When Open-Vocabulary Visual Question Answering Meets Causal Adapter: Benchmark and Approach
Abstract
Visual Question Answering (VQA) is a multifaceted task that integrates computer vision and natural language processing to produce textual answers from images and questions. Existing VQA benchmarks predominantly adhere to a closed-set paradigm, limiting their ability to address arbitrary, unseen answers, and thus falling short in real-world scenarios. To address this limitation, we introduce the Open-Vocabulary Visual Question Answering (OVVQA) benchmark, specifically designed to evaluate models under open-world conditions by assessing their performance on both base classes (seen, common answers) and novel classes (unseen, rare answers). In conjunction with this benchmark, we propose a model-agnostic Causal Adapter to combat the inherent bias found in current VQA tasks.
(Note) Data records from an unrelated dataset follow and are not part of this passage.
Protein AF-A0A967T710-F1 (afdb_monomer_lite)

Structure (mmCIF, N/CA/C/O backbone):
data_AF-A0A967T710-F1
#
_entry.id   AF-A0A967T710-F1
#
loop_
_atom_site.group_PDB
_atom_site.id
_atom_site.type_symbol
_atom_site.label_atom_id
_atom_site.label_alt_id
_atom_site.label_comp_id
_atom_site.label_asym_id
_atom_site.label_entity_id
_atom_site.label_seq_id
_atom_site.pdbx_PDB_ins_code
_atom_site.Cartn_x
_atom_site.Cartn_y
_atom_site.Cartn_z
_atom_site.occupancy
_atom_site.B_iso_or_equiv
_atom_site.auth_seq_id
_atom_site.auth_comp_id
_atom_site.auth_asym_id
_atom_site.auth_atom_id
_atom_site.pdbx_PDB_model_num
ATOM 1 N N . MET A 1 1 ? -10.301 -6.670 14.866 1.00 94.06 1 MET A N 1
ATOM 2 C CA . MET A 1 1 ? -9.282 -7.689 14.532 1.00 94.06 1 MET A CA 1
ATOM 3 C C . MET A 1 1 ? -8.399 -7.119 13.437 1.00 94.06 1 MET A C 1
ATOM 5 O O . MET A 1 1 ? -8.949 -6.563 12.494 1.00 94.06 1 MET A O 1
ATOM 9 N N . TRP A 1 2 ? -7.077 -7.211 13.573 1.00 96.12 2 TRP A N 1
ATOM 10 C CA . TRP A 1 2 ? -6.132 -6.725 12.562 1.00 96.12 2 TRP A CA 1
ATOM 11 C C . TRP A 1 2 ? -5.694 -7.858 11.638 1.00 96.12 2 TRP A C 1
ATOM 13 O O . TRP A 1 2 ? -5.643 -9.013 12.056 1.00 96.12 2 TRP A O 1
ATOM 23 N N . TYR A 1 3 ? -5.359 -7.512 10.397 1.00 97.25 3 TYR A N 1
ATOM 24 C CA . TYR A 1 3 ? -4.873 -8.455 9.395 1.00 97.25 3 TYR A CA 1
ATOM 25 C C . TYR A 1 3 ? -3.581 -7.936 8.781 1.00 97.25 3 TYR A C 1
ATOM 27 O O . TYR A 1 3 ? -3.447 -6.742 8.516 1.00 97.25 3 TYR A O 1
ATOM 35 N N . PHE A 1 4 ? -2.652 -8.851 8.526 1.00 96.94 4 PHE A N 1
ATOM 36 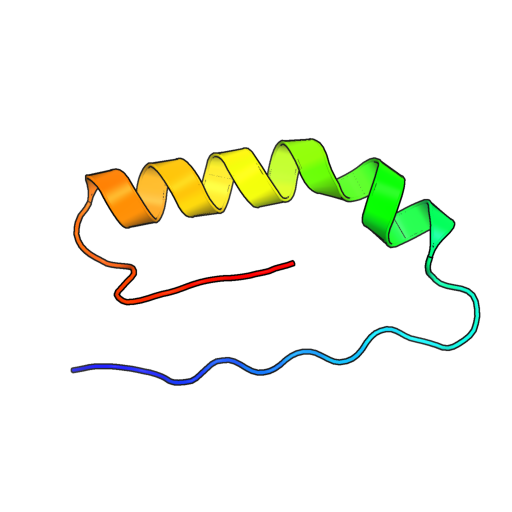C CA . PHE A 1 4 ? -1.443 -8.570 7.770 1.00 96.94 4 PHE A CA 1
ATOM 37 C C . PHE A 1 4 ? -1.626 -9.049 6.330 1.00 96.94 4 PHE A C 1
ATOM 39 O O . PHE A 1 4 ? -1.969 -10.207 6.096 1.00 96.94 4 PHE A O 1
ATOM 46 N N . ILE A 1 5 ? -1.407 -8.153 5.368 1.00 96.31 5 ILE A N 1
ATOM 47 C CA . ILE A 1 5 ? -1.532 -8.444 3.939 1.0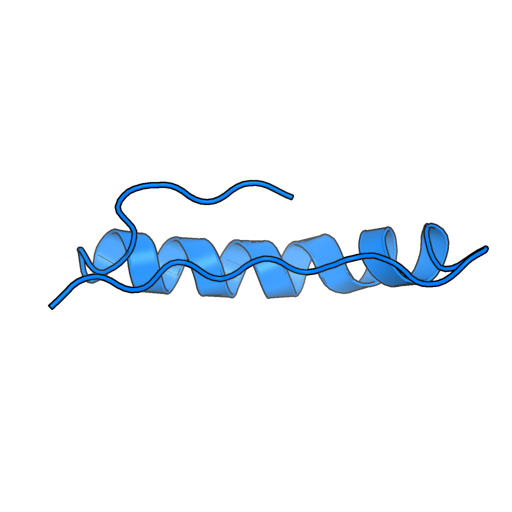0 96.31 5 ILE A CA 1
ATOM 48 C C . ILE A 1 5 ? -0.180 -8.164 3.289 1.00 96.31 5 ILE A C 1
ATOM 50 O O . ILE A 1 5 ? 0.294 -7.032 3.306 1.00 96.31 5 ILE A O 1
ATOM 54 N N . HIS A 1 6 ? 0.422 -9.195 2.698 1.00 96.50 6 HIS A N 1
ATOM 55 C CA . HIS A 1 6 ? 1.704 -9.106 2.004 1.00 96.50 6 HIS A CA 1
ATOM 56 C C . HIS A 1 6 ? 1.554 -9.558 0.551 1.00 96.50 6 HIS A C 1
ATOM 58 O O . HIS A 1 6 ? 1.107 -10.674 0.282 1.00 96.50 6 HIS A O 1
ATOM 64 N N . ALA A 1 7 ? 1.948 -8.693 -0.383 1.00 94.69 7 ALA A N 1
ATOM 65 C CA . ALA A 1 7 ? 1.902 -8.946 -1.818 1.00 94.69 7 ALA A CA 1
ATOM 66 C C . ALA A 1 7 ? 3.316 -8.907 -2.412 1.00 94.69 7 ALA A C 1
ATOM 68 O O . ALA A 1 7 ? 4.170 -8.155 -1.948 1.00 94.69 7 ALA A O 1
ATOM 69 N N . ARG A 1 8 ? 3.561 -9.718 -3.447 1.00 96.31 8 ARG A N 1
ATOM 70 C CA . ARG A 1 8 ? 4.819 -9.735 -4.203 1.00 96.31 8 ARG A CA 1
ATOM 71 C C . ARG A 1 8 ? 4.528 -9.495 -5.677 1.00 96.31 8 ARG A C 1
ATOM 73 O O . ARG A 1 8 ? 3.683 -10.176 -6.258 1.00 96.31 8 ARG A O 1
ATOM 80 N N . ASP A 1 9 ? 5.267 -8.568 -6.269 1.00 96.56 9 ASP A N 1
ATOM 81 C CA . ASP A 1 9 ? 5.205 -8.287 -7.699 1.00 96.56 9 ASP A CA 1
ATOM 82 C C . ASP A 1 9 ? 5.695 -9.480 -8.531 1.00 96.56 9 ASP A C 1
ATOM 84 O O . ASP A 1 9 ? 6.580 -10.241 -8.127 1.00 96.56 9 ASP A O 1
ATOM 88 N N . LYS A 1 10 ? 5.116 -9.644 -9.724 1.00 96.62 10 LYS A N 1
ATOM 89 C CA . LYS A 1 10 ? 5.604 -10.626 -10.698 1.00 96.62 10 LYS A CA 1
ATOM 90 C C . LYS A 1 10 ? 6.866 -10.074 -11.380 1.00 96.62 10 LYS A C 1
ATOM 92 O O . LYS A 1 10 ? 6.986 -8.858 -11.537 1.00 96.62 10 LYS A O 1
ATOM 97 N N . PRO A 1 11 ? 7.791 -10.928 -11.849 1.00 97.62 11 PRO A N 1
ATOM 98 C CA . PRO A 1 11 ? 8.929 -10.459 -12.635 1.00 97.62 11 PRO A CA 1
ATOM 99 C C . PRO A 1 11 ? 8.473 -9.579 -13.811 1.00 97.62 11 PRO A C 1
ATOM 101 O O . PRO A 1 11 ? 7.531 -9.931 -14.522 1.00 97.62 11 PRO A O 1
ATOM 104 N N . GLY A 1 12 ? 9.108 -8.416 -13.982 1.00 96.88 12 GLY A N 1
ATOM 105 C CA . GLY A 1 12 ? 8.790 -7.471 -15.059 1.00 96.88 12 GLY A CA 1
ATOM 106 C C . GLY A 1 12 ? 7.467 -6.702 -14.910 1.00 96.88 12 GLY A C 1
ATOM 107 O O . GLY A 1 12 ? 7.020 -6.095 -15.876 1.00 96.88 12 GLY A O 1
ATOM 108 N N . SER A 1 13 ? 6.811 -6.697 -13.740 1.00 97.38 13 SER A N 1
ATOM 109 C CA . SER A 1 13 ? 5.518 -6.006 -13.566 1.00 97.38 13 SER A CA 1
ATOM 110 C C . SER A 1 13 ? 5.601 -4.537 -13.134 1.00 97.38 13 SER A C 1
ATOM 112 O O . SER A 1 13 ? 4.563 -3.957 -12.814 1.00 97.38 13 SER A O 1
ATOM 114 N N . LEU A 1 14 ? 6.792 -3.927 -13.123 1.00 96.38 14 LEU A N 1
ATOM 115 C CA . LEU A 1 14 ? 6.994 -2.568 -12.605 1.00 96.38 14 LEU A CA 1
ATOM 116 C C . LEU A 1 14 ? 6.090 -1.539 -13.295 1.00 96.38 14 LEU A C 1
ATOM 118 O O . LEU A 1 14 ? 5.403 -0.781 -12.617 1.00 96.38 14 LEU A O 1
ATOM 122 N N . GLU A 1 15 ? 6.026 -1.550 -14.627 1.00 97.44 15 GLU A N 1
ATOM 123 C CA . GLU A 1 15 ? 5.195 -0.603 -15.383 1.00 97.44 15 GLU A CA 1
ATOM 124 C C . GLU A 1 15 ? 3.710 -0.733 -15.036 1.00 97.44 15 GLU A C 1
ATOM 126 O O . GLU A 1 15 ? 3.015 0.264 -14.851 1.00 97.44 15 GLU A O 1
ATOM 131 N N . ARG A 1 16 ? 3.229 -1.969 -14.851 1.00 96.62 16 ARG A N 1
ATOM 132 C CA . ARG A 1 16 ? 1.841 -2.226 -14.444 1.00 96.62 16 ARG A CA 1
ATOM 133 C C . ARG A 1 16 ? 1.569 -1.711 -13.031 1.00 96.62 16 ARG A C 1
ATOM 135 O O . ARG A 1 16 ? 0.506 -1.142 -12.794 1.00 96.62 16 ARG A O 1
ATOM 142 N N . ARG A 1 17 ? 2.520 -1.875 -12.101 1.00 96.81 17 ARG A N 1
ATOM 143 C CA . ARG A 1 17 ? 2.417 -1.325 -10.738 1.00 96.81 17 ARG A CA 1
ATOM 144 C C . ARG A 1 17 ? 2.382 0.201 -10.761 1.00 96.81 17 ARG A C 1
ATOM 146 O O . ARG A 1 17 ? 1.546 0.782 -10.076 1.00 96.81 17 ARG A O 1
ATOM 153 N N . LEU A 1 18 ? 3.237 0.841 -11.560 1.00 96.31 18 LEU A N 1
ATOM 154 C CA . LEU A 1 18 ? 3.255 2.298 -11.712 1.00 96.31 18 LEU A CA 1
ATOM 155 C C . LEU A 1 18 ? 1.936 2.817 -12.296 1.00 96.31 18 LEU A C 1
ATOM 157 O O . LEU A 1 18 ? 1.354 3.743 -11.737 1.00 96.31 18 LEU A O 1
ATOM 161 N N . ALA A 1 19 ? 1.412 2.166 -13.337 1.00 97.12 19 ALA A N 1
ATOM 162 C CA . ALA A 1 19 ? 0.123 2.519 -13.928 1.00 97.12 19 ALA A CA 1
ATOM 163 C C . ALA A 1 19 ? -1.050 2.362 -12.939 1.00 97.12 19 ALA A C 1
ATOM 165 O O . ALA A 1 19 ? -1.952 3.195 -12.906 1.00 97.12 19 ALA A O 1
ATOM 166 N N . ALA A 1 20 ? -1.033 1.328 -12.090 1.00 96.81 20 ALA A N 1
ATOM 167 C CA . ALA A 1 20 ? -2.077 1.088 -11.091 1.00 96.81 20 ALA A CA 1
ATOM 168 C C . ALA A 1 20 ? -1.921 1.924 -9.803 1.00 96.81 20 ALA A C 1
ATOM 170 O O . ALA A 1 20 ? -2.846 1.977 -8.983 1.00 96.81 20 ALA A O 1
ATOM 171 N N . ARG A 1 21 ? -0.763 2.567 -9.589 1.00 95.94 21 ARG A N 1
ATOM 172 C CA . ARG A 1 21 ? -0.414 3.234 -8.326 1.00 95.94 21 ARG A CA 1
ATOM 173 C C . ARG A 1 21 ? -1.417 4.314 -7.898 1.00 95.94 21 ARG A C 1
ATOM 175 O O . ARG A 1 21 ? -1.768 4.293 -6.717 1.00 95.94 21 ARG A O 1
ATOM 182 N N . PRO A 1 22 ? -1.912 5.208 -8.778 1.00 97.00 22 PRO A N 1
ATOM 183 C CA . PRO A 1 22 ? -2.855 6.250 -8.369 1.00 97.00 22 PRO A CA 1
ATOM 184 C C . PRO A 1 22 ? -4.160 5.671 -7.808 1.00 97.00 22 PRO A C 1
ATOM 186 O O . PRO A 1 22 ? -4.580 6.032 -6.711 1.00 97.00 22 PRO A O 1
ATOM 189 N N . ALA A 1 23 ? -4.752 4.698 -8.507 1.00 97.88 23 ALA A N 1
ATOM 190 C CA . ALA A 1 23 ? -5.981 4.039 -8.064 1.00 97.88 23 ALA A CA 1
ATOM 191 C C . ALA A 1 23 ? -5.772 3.257 -6.757 1.00 97.88 23 ALA A C 1
ATOM 193 O O . ALA A 1 23 ? -6.612 3.285 -5.856 1.00 97.88 23 ALA A O 1
ATOM 194 N N . HIS A 1 24 ? -4.624 2.588 -6.617 1.00 96.50 24 HIS A N 1
ATOM 195 C CA . HIS A 1 24 ? -4.285 1.887 -5.385 1.00 96.50 24 HIS A CA 1
ATOM 196 C C . HIS A 1 24 ? -4.137 2.848 -4.198 1.00 96.50 24 HIS A C 1
ATOM 198 O O . HIS A 1 24 ? -4.647 2.552 -3.119 1.00 96.50 24 HIS A O 1
ATOM 204 N N . ALA A 1 25 ? -3.461 3.985 -4.388 1.00 96.25 25 ALA A N 1
ATOM 205 C CA . ALA A 1 25 ? -3.278 4.992 -3.347 1.00 96.25 25 ALA A CA 1
ATOM 206 C C . ALA A 1 25 ? -4.618 5.587 -2.890 1.00 96.25 25 ALA A C 1
ATOM 208 O O . ALA A 1 25 ? -4.844 5.683 -1.689 1.00 96.25 25 ALA A O 1
ATOM 209 N N . ALA A 1 26 ? -5.534 5.883 -3.817 1.00 97.69 26 ALA A N 1
ATOM 210 C CA . ALA A 1 26 ? -6.868 6.387 -3.482 1.00 97.69 26 ALA A CA 1
ATOM 211 C C . ALA A 1 26 ? -7.654 5.414 -2.583 1.00 97.69 26 ALA A C 1
ATOM 213 O O . ALA A 1 26 ? -8.262 5.820 -1.596 1.00 97.69 26 ALA A O 1
ATOM 214 N N . ARG A 1 27 ? -7.581 4.108 -2.870 1.00 97.25 27 ARG A N 1
ATOM 215 C CA . ARG A 1 27 ? -8.199 3.076 -2.024 1.00 97.25 27 ARG A CA 1
ATOM 216 C C . ARG A 1 27 ? -7.573 3.016 -0.629 1.00 97.25 27 ARG A C 1
ATOM 218 O O . ARG A 1 27 ? -8.290 2.817 0.345 1.00 97.25 27 ARG A O 1
ATOM 225 N N . LEU A 1 28 ? -6.247 3.141 -0.530 1.00 96.75 28 LEU A N 1
ATOM 226 C CA . LEU A 1 28 ? -5.571 3.180 0.768 1.00 96.75 28 LEU A CA 1
ATOM 227 C C . LEU A 1 28 ? -5.979 4.420 1.567 1.00 96.75 28 LEU A C 1
ATOM 229 O O . LEU A 1 28 ? -6.228 4.287 2.758 1.00 96.75 28 LEU A O 1
ATOM 233 N N . GLN A 1 29 ? -6.101 5.583 0.921 1.00 96.62 29 GLN A N 1
ATOM 234 C CA . GLN A 1 29 ? -6.541 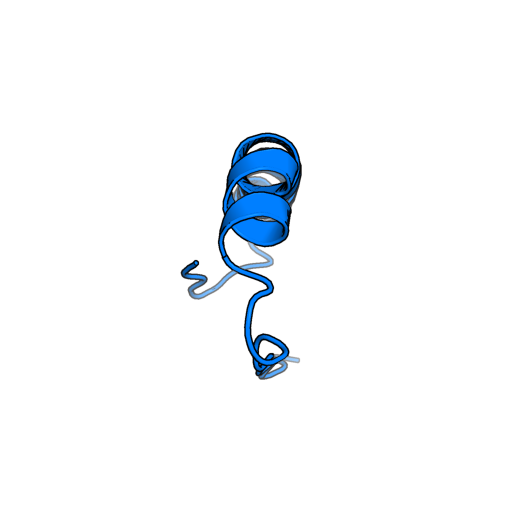6.804 1.593 1.00 96.62 29 GLN A CA 1
ATOM 235 C C . GLN A 1 29 ? -7.941 6.632 2.188 1.00 96.62 29 GLN A C 1
ATOM 237 O O . GLN A 1 29 ? -8.112 6.837 3.381 1.00 96.62 29 GLN A O 1
ATOM 242 N N . ALA A 1 30 ? -8.903 6.131 1.408 1.00 98.06 30 ALA A N 1
ATOM 243 C CA . ALA A 1 30 ? -10.258 5.888 1.908 1.00 98.06 30 ALA A CA 1
ATOM 244 C C . ALA A 1 30 ? -10.273 4.951 3.132 1.00 98.06 30 ALA A C 1
ATOM 246 O O . ALA A 1 30 ? -10.926 5.226 4.134 1.00 98.06 30 ALA A O 1
ATOM 247 N N . LEU A 1 31 ? -9.491 3.867 3.097 1.00 97.44 31 LEU A N 1
ATOM 248 C CA . LEU A 1 31 ? -9.390 2.945 4.232 1.00 97.44 31 LEU A CA 1
ATOM 249 C C . LEU A 1 31 ? -8.662 3.555 5.441 1.00 97.44 31 LEU A C 1
ATOM 251 O O . LEU A 1 31 ? -8.927 3.156 6.576 1.00 97.44 31 LEU A O 1
ATOM 255 N N . GLN A 1 32 ? -7.728 4.479 5.217 1.00 96.50 32 GLN A N 1
ATOM 256 C CA . GLN A 1 32 ? -7.078 5.233 6.285 1.00 96.50 32 GLN A CA 1
ATOM 257 C C . GLN A 1 32 ? -8.062 6.203 6.943 1.00 96.50 32 GLN A C 1
ATOM 259 O O . GLN A 1 32 ? -8.112 6.251 8.171 1.00 96.50 32 GLN A O 1
ATOM 264 N N . ASP A 1 33 ? -8.880 6.893 6.151 1.00 97.44 33 ASP A N 1
ATOM 265 C CA . ASP A 1 33 ? -9.922 7.804 6.636 1.00 97.44 33 ASP A CA 1
ATOM 266 C C . ASP A 1 33 ? -10.990 7.047 7.450 1.00 97.44 33 ASP A C 1
ATOM 268 O O . ASP A 1 33 ? -11.491 7.549 8.454 1.00 97.44 33 ASP A O 1
ATOM 272 N N . GLU A 1 34 ? -11.278 5.792 7.085 1.00 97.81 34 GLU A N 1
ATOM 273 C CA . GLU A 1 34 ? -12.125 4.871 7.859 1.00 97.81 34 GLU A CA 1
ATOM 274 C C . GLU A 1 34 ? -11.452 4.334 9.146 1.00 97.81 34 GLU A C 1
ATOM 276 O O . GLU A 1 34 ? -12.070 3.574 9.894 1.00 97.81 34 GLU A O 1
ATOM 281 N N . GLY A 1 35 ? -10.178 4.652 9.408 1.00 97.12 35 GLY A N 1
ATOM 282 C CA . GLY A 1 35 ? -9.420 4.122 10.549 1.00 97.12 35 GLY A CA 1
ATOM 283 C C . GLY A 1 35 ? -9.076 2.630 10.436 1.00 97.12 35 GLY A C 1
ATOM 284 O O . GLY A 1 35 ? -8.790 1.970 11.437 1.00 97.12 35 GLY A O 1
ATOM 285 N N . ARG A 1 36 ? -9.111 2.068 9.221 1.00 97.31 36 ARG A N 1
ATOM 286 C CA . ARG A 1 36 ? -8.916 0.630 8.947 1.00 97.31 36 ARG A CA 1
ATOM 287 C C . ARG A 1 36 ? -7.512 0.278 8.471 1.00 9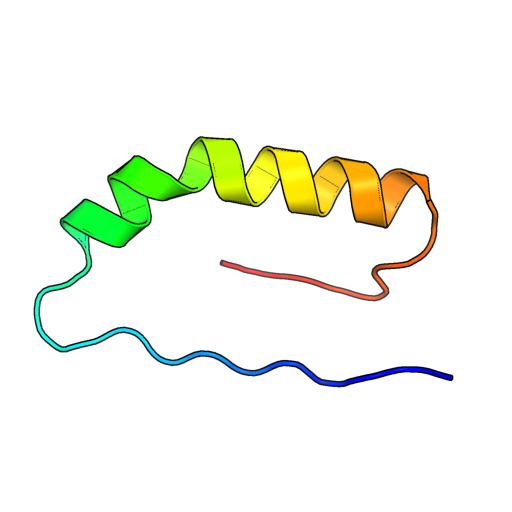7.31 36 ARG A C 1
ATOM 289 O O . ARG A 1 36 ? -7.217 -0.898 8.256 1.00 97.31 36 ARG A O 1
ATOM 296 N N . ILE A 1 37 ? -6.641 1.273 8.325 1.00 96.38 37 ILE A N 1
ATOM 297 C CA . ILE A 1 37 ? -5.219 1.087 8.039 1.00 96.38 37 ILE A CA 1
ATOM 298 C C . ILE A 1 37 ? -4.406 1.558 9.233 1.00 96.38 37 ILE A C 1
ATOM 300 O O . ILE A 1 37 ? -4.410 2.736 9.571 1.00 96.38 37 ILE A O 1
ATOM 304 N N . LEU A 1 38 ? -3.655 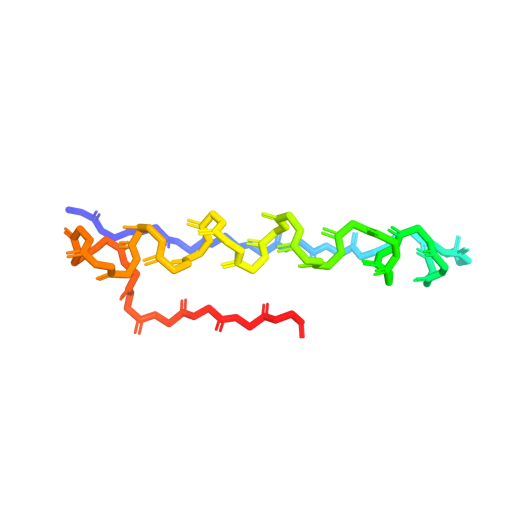0.628 9.823 1.00 95.69 38 LEU A N 1
ATOM 305 C CA . LEU A 1 38 ? -2.592 0.970 10.762 1.00 95.69 38 LEU A CA 1
ATOM 306 C C . LEU A 1 38 ? -1.353 1.478 10.011 1.00 95.69 38 LEU A C 1
ATOM 308 O O . LEU A 1 38 ? -0.761 2.487 10.373 1.00 95.69 38 LEU A O 1
ATOM 312 N N . THR A 1 39 ? -0.968 0.774 8.946 1.00 95.12 39 THR A N 1
ATOM 313 C CA . THR A 1 39 ? 0.110 1.169 8.037 1.00 95.12 39 THR A CA 1
ATOM 314 C C . THR A 1 39 ? -0.084 0.500 6.680 1.00 95.12 39 THR A C 1
ATOM 316 O O . THR A 1 39 ? -0.626 -0.606 6.597 1.00 95.12 39 THR A O 1
ATOM 319 N N . ALA A 1 40 ? 0.331 1.175 5.612 1.00 94.50 40 ALA A N 1
ATOM 320 C CA . ALA A 1 40 ? 0.363 0.629 4.265 1.00 94.50 40 ALA A CA 1
ATOM 321 C C . ALA A 1 40 ? 1.463 1.320 3.456 1.00 94.50 40 ALA A C 1
ATOM 323 O O . ALA A 1 40 ? 1.684 2.523 3.588 1.00 94.50 40 ALA A O 1
ATOM 324 N N . GLY A 1 41 ? 2.125 0.559 2.590 1.00 88.69 41 GLY A N 1
ATOM 325 C CA . GLY A 1 41 ? 3.163 1.062 1.701 1.00 88.69 41 GLY A CA 1
ATOM 326 C C . GLY A 1 41 ? 3.033 0.433 0.316 1.00 88.69 41 GLY A C 1
ATOM 327 O O . GLY A 1 41 ? 2.590 -0.714 0.218 1.00 8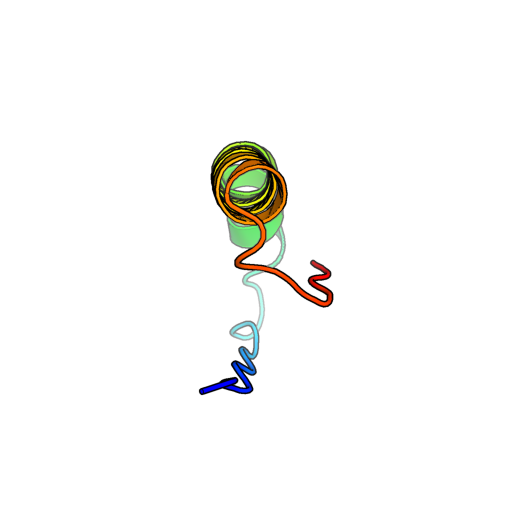8.69 41 GLY A O 1
ATOM 328 N N . PRO A 1 42 ? 3.354 1.178 -0.755 1.00 76.31 42 PRO A N 1
ATOM 329 C CA . PRO A 1 42 ? 3.656 0.588 -2.047 1.00 76.31 42 PRO A CA 1
ATOM 330 C C . PRO A 1 42 ? 5.010 -0.112 -2.040 1.00 76.31 42 PRO A C 1
ATOM 332 O O . PRO A 1 42 ? 6.026 0.530 -1.703 1.00 76.31 42 PRO A O 1
#

Foldseek 3Di:
DADDDDDDDDPPCPVVCVVCVVVVVVVVVVCVVVVNDPDDDD

pLDDT: mean 95.98, std 3.41, range [76.31, 98.06]

Radius of gyration: 11.93 Å; chains: 1; bounding box: 21×18×30 Å

Secondary structure (DSSP, 8-state):
--------PPTT-HHHHHHHHHHHHHHHHHHHHTT--S----

Sequence (42 aa):
MWYFIHARDKPGSLERRLAARPAHAARLQALQDEGRILTAGP

Our approach leverages front-door adjustment to enhance causal reasoning, significantly improving model performance on novel categories while maintaining accuracy on base classes. Additionally, we introduce an adaptive transfer loss to facilitate the transfer of more knowledge from the pretrained model to our OVVQA task. Extensive experiments across multiple datasets validate the superiority of our method over existing state-of-the-art approaches, demonstrating its robust generalization and adaptability in open-world VQA scenarios.